- WHAT THE EXERCISE ASKS: In your reply, reproduce the lines from the first one below to the line containing "Solvent-accessible surface area", inclusive, exactly as they stand.

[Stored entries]
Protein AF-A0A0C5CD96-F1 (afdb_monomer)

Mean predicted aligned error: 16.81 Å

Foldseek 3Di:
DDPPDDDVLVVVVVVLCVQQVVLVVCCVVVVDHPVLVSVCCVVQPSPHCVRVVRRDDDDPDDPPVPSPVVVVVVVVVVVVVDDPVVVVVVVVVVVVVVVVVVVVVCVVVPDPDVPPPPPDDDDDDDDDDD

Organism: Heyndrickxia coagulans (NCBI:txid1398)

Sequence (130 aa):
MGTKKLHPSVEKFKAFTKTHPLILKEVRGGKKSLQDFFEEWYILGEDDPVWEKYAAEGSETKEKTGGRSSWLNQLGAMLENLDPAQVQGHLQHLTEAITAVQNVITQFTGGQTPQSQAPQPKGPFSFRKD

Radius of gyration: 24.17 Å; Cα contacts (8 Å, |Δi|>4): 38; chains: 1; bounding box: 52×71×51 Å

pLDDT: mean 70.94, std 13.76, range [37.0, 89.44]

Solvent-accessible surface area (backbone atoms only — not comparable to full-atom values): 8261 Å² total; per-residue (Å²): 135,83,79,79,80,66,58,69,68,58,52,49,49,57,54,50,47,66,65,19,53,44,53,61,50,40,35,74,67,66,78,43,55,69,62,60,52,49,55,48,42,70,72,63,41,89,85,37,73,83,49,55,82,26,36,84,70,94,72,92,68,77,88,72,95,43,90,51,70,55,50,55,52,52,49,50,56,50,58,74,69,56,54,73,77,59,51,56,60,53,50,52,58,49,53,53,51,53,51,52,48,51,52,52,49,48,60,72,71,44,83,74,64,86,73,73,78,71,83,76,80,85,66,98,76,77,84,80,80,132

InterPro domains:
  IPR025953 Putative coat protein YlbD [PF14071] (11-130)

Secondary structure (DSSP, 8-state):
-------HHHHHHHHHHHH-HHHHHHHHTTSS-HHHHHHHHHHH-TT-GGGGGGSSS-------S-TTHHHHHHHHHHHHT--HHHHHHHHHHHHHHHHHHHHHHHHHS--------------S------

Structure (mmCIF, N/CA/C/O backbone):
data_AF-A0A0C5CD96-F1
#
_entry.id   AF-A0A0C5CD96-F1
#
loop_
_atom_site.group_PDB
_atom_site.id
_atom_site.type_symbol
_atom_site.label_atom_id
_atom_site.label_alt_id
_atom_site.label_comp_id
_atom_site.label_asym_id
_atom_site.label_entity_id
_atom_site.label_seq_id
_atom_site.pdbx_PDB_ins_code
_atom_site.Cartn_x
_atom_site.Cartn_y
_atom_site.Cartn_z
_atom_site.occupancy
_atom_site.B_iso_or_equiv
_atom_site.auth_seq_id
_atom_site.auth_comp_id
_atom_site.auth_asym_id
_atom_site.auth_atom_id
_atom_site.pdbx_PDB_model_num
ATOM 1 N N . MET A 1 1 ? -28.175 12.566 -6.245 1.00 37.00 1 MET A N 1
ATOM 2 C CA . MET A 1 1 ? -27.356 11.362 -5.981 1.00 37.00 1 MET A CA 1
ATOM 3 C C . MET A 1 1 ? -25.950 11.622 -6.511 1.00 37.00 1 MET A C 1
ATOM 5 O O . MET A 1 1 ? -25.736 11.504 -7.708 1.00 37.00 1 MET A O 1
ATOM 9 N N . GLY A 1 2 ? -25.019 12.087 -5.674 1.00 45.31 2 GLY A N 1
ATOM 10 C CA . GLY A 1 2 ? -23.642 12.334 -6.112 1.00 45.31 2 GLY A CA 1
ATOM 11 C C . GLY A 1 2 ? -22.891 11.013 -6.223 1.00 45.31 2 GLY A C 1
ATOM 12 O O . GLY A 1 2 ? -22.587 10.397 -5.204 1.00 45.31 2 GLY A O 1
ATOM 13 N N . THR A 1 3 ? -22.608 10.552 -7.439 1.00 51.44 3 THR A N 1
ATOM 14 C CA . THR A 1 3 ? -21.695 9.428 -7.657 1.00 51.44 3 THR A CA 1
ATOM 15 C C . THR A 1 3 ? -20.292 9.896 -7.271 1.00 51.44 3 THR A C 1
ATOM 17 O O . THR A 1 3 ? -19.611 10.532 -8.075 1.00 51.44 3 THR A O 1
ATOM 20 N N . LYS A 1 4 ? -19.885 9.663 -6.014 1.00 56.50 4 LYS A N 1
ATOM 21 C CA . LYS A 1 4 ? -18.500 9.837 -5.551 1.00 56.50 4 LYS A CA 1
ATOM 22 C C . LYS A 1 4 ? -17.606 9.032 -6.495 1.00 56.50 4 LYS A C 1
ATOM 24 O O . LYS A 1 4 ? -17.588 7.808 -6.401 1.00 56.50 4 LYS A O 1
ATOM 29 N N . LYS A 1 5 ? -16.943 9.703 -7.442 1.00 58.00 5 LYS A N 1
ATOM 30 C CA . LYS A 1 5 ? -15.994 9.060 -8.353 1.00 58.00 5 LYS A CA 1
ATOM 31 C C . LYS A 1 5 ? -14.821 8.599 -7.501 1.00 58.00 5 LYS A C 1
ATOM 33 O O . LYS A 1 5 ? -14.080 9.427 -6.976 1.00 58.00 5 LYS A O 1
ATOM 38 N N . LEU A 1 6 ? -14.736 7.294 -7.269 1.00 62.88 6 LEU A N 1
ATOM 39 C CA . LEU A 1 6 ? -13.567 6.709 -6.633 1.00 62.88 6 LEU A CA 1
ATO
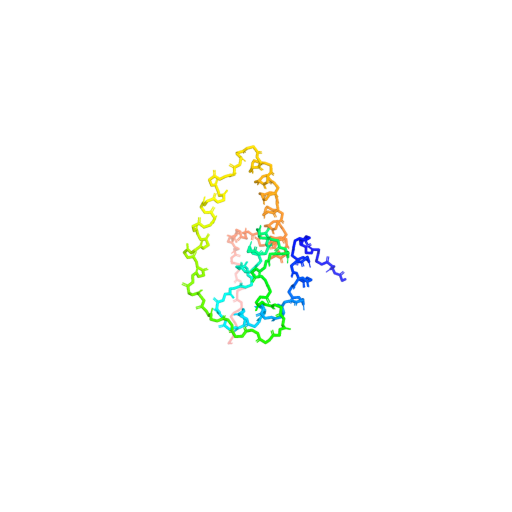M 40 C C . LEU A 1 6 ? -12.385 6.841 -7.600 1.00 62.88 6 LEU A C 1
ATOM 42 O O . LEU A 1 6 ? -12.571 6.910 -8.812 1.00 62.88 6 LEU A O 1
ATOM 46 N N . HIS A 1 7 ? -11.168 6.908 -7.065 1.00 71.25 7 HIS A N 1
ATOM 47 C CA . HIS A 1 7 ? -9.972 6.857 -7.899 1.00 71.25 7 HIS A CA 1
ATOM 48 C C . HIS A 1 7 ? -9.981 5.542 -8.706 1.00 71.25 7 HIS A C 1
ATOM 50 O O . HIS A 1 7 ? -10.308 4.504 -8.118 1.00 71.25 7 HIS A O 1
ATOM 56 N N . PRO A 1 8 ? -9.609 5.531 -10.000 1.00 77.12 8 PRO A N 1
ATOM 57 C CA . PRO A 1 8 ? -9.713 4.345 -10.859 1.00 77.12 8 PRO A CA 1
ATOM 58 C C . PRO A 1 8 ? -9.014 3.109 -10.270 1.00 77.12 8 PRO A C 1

- RESULT OF THIS TASK:
Protein AF-A0A0C5CD96-F1 (afdb_monomer)

Mean predicted aligned error: 16.81 Å

Foldseek 3Di:
DDPPDDDVLVVVVVVLCVQQVVLVVCCVVVVDHPVLVSVCCVVQPSPHCVRVVRRDDDDPDDPPVPSPVVVVVVVVVVVVVDDPVVVVVVVVVVVVVVVVVVVVVCVVVPDPDVPPPPPDDDDDDDDDDD

Organism: Heyndrickxia coagulans (NCBI:txid1398)

Sequence (130 aa):
MGTKKLHPSVEKFKAFTKTHPLILKEVRGGKKSLQDFFEEWYILGEDDPVWEKYAAEGSETKEKTGGRSSWLNQLGAMLENLDPAQVQGHLQHLTEAITAVQNVITQFTGGQTPQSQAPQPKGPFSFRKD

Radius of gyration: 24.17 Å; Cα contacts (8 Å, |Δi|>4): 38; chains: 1; bounding box: 52×71×51 Å

pLDDT: mean 70.94, std 13.76, range [37.0, 89.44]

Solvent-accessible surface area (backbone atoms only — not comparable to full-atom values): 8261 Å² total; per-residue (Å²): 135,83,79,79,80,66,58,69,68,58,52,49,49,57,54,50,47,66,65,19,53,44,53,61,50,40,35,74,67,66,78,43,55,69,62,60,52,49,55,48,42,70,72,63,41,89,85,37,73,83,49,55,82,26,36,84,70,94,72,92,68,77,88,72,95,43,90,51,70,55,50,55,52,52,49,50,56,50,58,74,69,56,54,73,77,59,51,56,60,53,50,52,58,49,53,53,51,53,51,52,48,51,52,52,49,48,60,72,71,44,83,74,64,86,73,73,78,71,83,76,80,85,66,98,76,77,84,80,80,132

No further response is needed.